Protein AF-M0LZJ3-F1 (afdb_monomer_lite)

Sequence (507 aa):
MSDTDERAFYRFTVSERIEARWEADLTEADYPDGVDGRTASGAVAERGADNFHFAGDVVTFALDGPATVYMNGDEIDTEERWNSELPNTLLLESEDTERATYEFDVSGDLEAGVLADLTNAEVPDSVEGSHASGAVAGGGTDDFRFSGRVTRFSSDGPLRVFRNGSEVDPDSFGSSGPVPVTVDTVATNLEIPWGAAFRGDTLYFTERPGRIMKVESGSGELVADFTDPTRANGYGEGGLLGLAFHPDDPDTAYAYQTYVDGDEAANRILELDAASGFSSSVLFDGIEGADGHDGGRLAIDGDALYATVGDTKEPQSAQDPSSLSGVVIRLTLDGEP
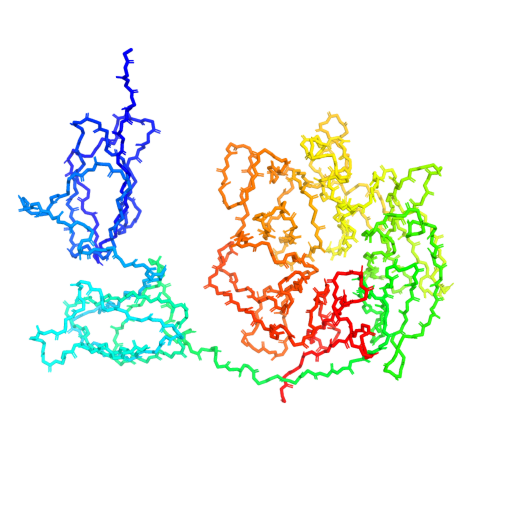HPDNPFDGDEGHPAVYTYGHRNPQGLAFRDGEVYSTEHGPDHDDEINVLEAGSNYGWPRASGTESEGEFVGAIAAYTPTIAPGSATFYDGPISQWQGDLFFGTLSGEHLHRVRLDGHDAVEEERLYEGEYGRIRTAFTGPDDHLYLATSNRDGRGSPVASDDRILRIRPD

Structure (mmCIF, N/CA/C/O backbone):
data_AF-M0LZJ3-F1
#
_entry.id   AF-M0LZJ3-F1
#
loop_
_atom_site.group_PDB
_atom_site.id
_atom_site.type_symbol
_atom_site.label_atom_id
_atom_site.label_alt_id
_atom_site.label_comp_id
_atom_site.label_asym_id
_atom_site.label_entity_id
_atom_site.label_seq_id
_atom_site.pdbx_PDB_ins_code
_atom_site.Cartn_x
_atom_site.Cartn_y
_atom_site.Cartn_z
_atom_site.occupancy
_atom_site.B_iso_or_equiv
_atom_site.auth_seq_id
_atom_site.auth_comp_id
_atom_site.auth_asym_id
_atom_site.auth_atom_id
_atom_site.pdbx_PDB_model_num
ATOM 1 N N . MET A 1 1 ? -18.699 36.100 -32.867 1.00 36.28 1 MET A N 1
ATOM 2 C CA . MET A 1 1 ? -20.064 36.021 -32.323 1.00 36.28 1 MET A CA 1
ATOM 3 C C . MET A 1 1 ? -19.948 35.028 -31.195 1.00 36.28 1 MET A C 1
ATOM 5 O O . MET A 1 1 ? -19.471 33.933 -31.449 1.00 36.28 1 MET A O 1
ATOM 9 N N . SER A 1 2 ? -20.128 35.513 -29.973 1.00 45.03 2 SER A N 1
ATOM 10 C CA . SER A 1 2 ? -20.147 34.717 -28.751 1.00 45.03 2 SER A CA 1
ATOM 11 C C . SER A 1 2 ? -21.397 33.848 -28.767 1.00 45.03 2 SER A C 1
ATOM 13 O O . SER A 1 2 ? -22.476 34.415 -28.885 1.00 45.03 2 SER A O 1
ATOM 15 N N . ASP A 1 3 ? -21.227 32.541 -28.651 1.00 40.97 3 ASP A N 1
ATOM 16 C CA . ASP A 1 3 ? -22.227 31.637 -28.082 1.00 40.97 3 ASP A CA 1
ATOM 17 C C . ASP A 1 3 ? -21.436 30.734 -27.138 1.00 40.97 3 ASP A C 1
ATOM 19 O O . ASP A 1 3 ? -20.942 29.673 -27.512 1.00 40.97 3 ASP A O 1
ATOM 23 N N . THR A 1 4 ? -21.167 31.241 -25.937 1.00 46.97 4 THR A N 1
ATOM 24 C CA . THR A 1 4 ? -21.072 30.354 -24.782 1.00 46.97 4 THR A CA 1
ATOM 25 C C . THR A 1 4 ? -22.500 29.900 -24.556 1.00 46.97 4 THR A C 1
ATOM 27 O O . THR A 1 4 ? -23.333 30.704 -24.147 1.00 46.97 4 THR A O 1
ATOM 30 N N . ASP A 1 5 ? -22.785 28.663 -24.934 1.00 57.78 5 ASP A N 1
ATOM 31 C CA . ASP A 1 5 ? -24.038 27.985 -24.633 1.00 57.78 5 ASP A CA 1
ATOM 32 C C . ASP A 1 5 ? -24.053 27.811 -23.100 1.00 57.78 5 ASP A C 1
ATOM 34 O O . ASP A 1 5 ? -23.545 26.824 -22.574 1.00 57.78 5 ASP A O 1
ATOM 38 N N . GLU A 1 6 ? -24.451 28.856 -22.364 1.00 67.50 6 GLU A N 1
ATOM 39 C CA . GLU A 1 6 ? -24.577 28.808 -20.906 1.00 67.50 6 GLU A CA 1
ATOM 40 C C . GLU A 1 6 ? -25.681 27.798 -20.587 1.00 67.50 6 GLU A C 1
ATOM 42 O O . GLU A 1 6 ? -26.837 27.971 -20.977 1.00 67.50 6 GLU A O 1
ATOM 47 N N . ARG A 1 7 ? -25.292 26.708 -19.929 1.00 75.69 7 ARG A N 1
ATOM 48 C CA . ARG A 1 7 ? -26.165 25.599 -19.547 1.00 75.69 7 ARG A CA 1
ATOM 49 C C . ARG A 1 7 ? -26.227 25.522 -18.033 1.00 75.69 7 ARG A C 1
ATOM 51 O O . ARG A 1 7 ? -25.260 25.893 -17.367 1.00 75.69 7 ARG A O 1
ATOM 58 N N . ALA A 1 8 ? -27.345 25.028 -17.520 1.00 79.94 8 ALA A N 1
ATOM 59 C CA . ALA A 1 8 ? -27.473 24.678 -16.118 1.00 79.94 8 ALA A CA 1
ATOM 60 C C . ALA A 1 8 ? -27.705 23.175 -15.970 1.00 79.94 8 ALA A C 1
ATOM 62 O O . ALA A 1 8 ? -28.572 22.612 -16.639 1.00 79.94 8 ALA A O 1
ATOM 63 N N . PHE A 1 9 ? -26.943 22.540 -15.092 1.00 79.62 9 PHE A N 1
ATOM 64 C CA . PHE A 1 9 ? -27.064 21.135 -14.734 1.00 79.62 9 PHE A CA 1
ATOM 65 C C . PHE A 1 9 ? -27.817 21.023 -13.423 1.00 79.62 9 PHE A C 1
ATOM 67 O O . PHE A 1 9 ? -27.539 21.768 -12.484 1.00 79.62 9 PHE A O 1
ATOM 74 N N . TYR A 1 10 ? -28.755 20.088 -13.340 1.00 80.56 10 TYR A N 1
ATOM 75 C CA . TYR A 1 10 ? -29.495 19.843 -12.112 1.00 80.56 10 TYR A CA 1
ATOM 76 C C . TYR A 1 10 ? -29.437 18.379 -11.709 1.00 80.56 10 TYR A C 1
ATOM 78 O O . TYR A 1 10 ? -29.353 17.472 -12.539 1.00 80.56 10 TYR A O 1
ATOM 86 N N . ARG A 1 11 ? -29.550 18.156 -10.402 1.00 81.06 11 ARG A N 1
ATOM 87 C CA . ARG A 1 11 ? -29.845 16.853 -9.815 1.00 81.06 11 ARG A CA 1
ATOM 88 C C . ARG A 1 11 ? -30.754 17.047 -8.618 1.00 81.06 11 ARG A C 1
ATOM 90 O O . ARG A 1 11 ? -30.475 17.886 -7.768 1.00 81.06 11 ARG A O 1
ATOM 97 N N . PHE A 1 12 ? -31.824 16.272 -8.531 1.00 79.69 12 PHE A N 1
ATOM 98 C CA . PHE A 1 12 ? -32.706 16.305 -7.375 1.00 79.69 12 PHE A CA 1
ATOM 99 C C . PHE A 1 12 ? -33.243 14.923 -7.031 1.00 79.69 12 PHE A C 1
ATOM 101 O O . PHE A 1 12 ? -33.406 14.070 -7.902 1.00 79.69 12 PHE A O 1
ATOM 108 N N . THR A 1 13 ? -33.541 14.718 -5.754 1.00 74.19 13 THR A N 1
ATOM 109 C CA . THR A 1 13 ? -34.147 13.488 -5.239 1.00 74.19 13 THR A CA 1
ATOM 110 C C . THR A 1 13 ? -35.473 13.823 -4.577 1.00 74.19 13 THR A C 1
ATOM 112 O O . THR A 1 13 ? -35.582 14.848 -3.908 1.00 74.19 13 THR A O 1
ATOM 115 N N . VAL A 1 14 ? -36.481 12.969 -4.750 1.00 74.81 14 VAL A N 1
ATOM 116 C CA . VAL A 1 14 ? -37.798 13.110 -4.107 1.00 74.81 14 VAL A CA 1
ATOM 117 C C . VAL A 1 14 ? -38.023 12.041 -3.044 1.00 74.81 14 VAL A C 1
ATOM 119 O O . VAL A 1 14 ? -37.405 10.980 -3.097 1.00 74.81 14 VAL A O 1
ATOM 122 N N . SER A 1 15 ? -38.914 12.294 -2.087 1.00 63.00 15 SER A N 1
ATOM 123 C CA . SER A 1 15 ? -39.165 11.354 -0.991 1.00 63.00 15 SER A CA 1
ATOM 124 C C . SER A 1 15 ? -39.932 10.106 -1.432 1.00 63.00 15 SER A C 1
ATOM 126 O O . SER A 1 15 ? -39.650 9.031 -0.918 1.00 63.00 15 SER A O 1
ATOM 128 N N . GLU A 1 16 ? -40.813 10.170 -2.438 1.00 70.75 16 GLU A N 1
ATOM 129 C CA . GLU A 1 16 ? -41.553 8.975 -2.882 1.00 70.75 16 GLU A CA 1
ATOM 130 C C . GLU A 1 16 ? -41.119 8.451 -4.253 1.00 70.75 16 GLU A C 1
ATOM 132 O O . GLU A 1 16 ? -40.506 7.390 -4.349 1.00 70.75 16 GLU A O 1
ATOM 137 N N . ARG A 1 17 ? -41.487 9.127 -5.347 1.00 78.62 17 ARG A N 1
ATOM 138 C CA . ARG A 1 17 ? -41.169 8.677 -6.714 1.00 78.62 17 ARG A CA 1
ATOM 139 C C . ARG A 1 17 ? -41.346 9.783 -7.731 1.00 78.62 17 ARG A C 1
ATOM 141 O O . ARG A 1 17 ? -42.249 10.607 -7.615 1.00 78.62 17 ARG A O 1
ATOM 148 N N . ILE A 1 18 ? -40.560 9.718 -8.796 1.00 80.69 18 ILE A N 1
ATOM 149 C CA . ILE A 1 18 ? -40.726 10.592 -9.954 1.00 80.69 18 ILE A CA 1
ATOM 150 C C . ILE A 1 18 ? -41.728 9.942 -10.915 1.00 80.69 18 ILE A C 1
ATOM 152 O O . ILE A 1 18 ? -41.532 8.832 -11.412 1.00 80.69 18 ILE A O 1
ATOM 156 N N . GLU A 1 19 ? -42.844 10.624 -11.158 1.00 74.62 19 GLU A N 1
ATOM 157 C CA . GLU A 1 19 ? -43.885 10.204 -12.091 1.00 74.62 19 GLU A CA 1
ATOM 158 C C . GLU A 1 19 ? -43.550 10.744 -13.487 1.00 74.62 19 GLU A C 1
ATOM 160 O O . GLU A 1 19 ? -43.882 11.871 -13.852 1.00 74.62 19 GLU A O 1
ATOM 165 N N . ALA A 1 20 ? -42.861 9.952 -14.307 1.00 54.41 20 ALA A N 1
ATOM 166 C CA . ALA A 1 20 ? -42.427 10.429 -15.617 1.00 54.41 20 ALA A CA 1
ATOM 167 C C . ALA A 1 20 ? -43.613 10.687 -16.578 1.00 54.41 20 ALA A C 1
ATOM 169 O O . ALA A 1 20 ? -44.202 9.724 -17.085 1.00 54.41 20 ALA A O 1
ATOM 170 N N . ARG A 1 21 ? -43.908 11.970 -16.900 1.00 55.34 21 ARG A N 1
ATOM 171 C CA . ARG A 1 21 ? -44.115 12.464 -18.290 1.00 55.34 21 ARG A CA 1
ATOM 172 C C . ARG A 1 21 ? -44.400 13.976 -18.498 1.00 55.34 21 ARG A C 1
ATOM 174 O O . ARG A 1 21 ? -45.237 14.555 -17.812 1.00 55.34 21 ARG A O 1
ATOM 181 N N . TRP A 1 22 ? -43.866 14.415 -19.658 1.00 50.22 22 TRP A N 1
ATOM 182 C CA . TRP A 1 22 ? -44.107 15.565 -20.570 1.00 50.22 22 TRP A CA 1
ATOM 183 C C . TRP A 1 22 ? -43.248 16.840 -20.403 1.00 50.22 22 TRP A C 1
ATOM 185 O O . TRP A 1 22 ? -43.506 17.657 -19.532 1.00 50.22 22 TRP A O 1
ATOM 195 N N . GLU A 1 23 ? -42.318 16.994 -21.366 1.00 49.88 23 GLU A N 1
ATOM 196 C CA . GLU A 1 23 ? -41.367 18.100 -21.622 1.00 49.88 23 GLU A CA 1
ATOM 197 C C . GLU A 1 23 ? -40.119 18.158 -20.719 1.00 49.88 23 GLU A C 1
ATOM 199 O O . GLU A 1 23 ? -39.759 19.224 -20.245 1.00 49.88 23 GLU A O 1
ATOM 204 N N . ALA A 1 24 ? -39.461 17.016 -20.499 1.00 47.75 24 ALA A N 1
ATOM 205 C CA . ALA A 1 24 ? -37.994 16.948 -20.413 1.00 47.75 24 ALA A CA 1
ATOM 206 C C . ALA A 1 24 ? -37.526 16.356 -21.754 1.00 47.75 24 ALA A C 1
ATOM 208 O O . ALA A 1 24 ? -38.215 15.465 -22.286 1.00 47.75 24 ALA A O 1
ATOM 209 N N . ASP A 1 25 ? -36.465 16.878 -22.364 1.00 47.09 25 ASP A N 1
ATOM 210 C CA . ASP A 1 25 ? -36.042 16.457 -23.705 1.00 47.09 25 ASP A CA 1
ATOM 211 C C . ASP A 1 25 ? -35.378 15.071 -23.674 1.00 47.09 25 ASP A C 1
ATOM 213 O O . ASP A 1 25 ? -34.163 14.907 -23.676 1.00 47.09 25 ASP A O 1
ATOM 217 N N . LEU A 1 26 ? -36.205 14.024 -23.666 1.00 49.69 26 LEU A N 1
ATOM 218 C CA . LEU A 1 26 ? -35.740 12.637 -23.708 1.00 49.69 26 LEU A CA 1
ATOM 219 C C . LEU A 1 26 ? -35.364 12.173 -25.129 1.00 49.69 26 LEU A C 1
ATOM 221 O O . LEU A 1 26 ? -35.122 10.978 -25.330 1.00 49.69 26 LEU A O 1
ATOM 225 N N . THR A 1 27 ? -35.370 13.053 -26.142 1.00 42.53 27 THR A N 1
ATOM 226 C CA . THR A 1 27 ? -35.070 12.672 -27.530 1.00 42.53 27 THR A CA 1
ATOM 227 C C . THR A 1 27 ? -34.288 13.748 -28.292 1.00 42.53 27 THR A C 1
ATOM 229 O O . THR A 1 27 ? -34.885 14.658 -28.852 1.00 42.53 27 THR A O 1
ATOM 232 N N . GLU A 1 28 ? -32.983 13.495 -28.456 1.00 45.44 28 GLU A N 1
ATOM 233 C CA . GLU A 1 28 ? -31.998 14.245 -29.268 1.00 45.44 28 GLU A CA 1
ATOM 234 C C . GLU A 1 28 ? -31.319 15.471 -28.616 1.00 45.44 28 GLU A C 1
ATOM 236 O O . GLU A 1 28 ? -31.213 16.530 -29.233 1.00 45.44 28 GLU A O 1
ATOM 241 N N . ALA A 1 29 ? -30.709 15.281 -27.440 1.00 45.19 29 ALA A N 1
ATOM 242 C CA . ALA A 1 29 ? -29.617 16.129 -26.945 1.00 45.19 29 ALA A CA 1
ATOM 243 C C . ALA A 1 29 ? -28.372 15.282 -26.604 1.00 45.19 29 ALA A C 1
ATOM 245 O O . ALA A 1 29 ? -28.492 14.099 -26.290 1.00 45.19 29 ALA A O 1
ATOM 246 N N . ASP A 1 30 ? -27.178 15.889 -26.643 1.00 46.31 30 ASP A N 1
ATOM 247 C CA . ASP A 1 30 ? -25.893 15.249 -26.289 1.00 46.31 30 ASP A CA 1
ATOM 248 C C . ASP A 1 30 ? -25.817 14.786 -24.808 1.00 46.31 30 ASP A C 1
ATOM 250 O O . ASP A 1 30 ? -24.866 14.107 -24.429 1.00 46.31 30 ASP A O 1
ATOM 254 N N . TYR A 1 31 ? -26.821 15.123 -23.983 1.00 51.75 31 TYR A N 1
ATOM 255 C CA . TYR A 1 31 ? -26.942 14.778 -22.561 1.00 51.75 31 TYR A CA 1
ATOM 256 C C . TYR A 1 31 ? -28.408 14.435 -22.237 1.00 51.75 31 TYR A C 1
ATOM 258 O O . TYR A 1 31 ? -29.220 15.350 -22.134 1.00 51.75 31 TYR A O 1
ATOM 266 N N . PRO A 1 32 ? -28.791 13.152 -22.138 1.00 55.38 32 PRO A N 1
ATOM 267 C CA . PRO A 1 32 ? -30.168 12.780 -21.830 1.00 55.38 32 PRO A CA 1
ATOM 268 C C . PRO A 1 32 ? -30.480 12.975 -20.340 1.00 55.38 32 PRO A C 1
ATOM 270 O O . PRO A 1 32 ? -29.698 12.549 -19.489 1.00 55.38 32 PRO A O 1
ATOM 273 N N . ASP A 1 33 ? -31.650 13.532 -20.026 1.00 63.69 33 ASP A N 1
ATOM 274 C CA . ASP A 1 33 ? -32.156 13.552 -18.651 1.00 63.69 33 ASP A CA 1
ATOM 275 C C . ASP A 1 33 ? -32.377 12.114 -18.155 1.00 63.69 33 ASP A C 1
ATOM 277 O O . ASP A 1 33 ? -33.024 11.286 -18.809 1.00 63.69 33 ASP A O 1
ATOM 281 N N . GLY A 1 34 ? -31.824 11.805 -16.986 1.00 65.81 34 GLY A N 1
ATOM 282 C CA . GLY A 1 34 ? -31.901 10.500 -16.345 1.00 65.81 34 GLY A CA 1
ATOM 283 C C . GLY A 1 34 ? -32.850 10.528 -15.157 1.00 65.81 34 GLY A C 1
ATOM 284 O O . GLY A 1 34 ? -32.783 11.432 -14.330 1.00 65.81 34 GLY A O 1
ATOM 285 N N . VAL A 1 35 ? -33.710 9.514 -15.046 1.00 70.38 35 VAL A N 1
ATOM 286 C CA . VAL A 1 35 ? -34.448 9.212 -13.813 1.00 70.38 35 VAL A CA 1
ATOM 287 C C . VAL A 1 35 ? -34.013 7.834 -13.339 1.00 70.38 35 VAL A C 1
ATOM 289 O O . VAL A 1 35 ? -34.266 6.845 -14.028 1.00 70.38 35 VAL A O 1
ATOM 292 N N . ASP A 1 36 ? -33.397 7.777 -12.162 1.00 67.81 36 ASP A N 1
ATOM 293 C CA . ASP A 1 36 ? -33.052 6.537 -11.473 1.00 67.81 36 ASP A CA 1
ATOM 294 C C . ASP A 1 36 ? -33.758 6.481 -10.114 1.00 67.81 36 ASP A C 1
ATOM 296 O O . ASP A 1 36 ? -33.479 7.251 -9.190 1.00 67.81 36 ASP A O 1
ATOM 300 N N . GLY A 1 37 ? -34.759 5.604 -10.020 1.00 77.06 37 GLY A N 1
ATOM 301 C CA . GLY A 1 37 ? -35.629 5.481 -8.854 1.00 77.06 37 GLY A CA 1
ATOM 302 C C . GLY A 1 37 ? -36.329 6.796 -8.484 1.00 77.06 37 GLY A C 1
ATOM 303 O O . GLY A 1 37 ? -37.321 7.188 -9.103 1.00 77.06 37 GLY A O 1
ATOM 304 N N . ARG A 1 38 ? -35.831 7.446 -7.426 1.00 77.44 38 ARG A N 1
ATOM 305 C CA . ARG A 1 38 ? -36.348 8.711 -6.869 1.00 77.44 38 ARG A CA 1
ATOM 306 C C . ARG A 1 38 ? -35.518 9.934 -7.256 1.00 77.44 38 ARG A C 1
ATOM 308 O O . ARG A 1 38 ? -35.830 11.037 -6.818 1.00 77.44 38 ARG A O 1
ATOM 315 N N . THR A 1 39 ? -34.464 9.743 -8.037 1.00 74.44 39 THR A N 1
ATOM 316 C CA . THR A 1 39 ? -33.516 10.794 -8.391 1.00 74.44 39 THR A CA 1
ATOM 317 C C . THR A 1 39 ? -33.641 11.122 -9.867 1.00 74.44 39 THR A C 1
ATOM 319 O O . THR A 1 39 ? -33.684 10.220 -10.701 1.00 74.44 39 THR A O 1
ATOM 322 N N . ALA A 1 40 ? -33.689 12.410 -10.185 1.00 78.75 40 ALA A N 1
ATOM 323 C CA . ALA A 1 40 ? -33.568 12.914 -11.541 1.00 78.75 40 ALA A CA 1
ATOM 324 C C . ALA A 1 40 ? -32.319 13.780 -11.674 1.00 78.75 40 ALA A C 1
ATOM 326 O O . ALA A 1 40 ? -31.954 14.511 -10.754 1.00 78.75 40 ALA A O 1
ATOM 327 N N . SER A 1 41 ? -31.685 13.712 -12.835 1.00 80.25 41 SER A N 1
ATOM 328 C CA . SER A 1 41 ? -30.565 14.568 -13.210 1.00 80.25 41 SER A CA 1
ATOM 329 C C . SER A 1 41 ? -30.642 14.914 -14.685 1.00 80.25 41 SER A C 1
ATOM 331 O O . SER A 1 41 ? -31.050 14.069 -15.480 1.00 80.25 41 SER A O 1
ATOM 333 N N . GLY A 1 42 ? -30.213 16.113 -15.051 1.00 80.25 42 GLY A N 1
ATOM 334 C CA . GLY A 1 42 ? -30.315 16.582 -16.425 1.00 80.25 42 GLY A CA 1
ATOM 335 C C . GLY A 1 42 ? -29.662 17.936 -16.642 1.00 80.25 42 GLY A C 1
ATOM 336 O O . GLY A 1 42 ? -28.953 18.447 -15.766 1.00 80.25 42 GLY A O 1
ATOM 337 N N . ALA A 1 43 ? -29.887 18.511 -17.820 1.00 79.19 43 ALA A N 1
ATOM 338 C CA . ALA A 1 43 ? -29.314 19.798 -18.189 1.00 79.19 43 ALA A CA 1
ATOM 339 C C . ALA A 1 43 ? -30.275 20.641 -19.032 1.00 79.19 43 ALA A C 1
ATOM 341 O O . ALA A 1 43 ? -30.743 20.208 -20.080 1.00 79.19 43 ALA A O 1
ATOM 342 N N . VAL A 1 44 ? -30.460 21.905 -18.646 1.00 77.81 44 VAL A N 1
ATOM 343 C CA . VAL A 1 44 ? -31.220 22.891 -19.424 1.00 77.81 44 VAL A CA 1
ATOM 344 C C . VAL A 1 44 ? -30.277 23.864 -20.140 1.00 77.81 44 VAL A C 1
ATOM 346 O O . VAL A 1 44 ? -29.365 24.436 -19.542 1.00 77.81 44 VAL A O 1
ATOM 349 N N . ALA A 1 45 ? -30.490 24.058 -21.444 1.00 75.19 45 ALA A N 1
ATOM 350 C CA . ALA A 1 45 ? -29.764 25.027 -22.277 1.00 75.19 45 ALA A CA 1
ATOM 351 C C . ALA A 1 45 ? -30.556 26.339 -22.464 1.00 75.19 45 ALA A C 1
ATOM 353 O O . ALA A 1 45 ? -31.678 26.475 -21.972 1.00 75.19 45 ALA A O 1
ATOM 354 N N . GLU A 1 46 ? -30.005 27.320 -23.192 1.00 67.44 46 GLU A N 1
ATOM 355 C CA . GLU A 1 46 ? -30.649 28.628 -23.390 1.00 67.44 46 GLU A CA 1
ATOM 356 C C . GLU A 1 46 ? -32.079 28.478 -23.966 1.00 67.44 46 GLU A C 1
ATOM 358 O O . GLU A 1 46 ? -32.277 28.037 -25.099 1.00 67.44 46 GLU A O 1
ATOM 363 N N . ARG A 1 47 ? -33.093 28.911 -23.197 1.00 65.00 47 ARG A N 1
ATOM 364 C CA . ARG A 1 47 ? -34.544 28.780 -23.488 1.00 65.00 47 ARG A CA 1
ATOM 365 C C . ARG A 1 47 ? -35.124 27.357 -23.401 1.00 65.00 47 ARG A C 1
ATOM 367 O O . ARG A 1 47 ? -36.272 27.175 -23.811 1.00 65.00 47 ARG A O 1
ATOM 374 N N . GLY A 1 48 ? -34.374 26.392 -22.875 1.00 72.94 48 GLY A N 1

= = = =

Looking at the data above, return every line from the one with "ATOM 152 O O" down to the one with "ATOM 160 O O", exactly and inclusively.

ATOM 152 O O . ILE A 1 18 ? -41.532 8.832 -11.412 1.00 80.69 18 ILE A O 1
ATOM 156 N N . GLU A 1 19 ? -42.844 10.624 -11.158 1.00 74.62 19 GLU A N 1
ATOM 157 C CA . GLU A 1 19 ? -43.885 10.204 -12.091 1.00 74.62 19 GLU A CA 1
ATOM 158 C C . GLU A 1 19 ? -43.550 10.744 -13.487 1.00 74.62 19 GLU A C 1
ATOM 160 O O . GLU A 1 19 ? -43.882 11.871 -13.852 1.00 74.62 19 GLU A O 1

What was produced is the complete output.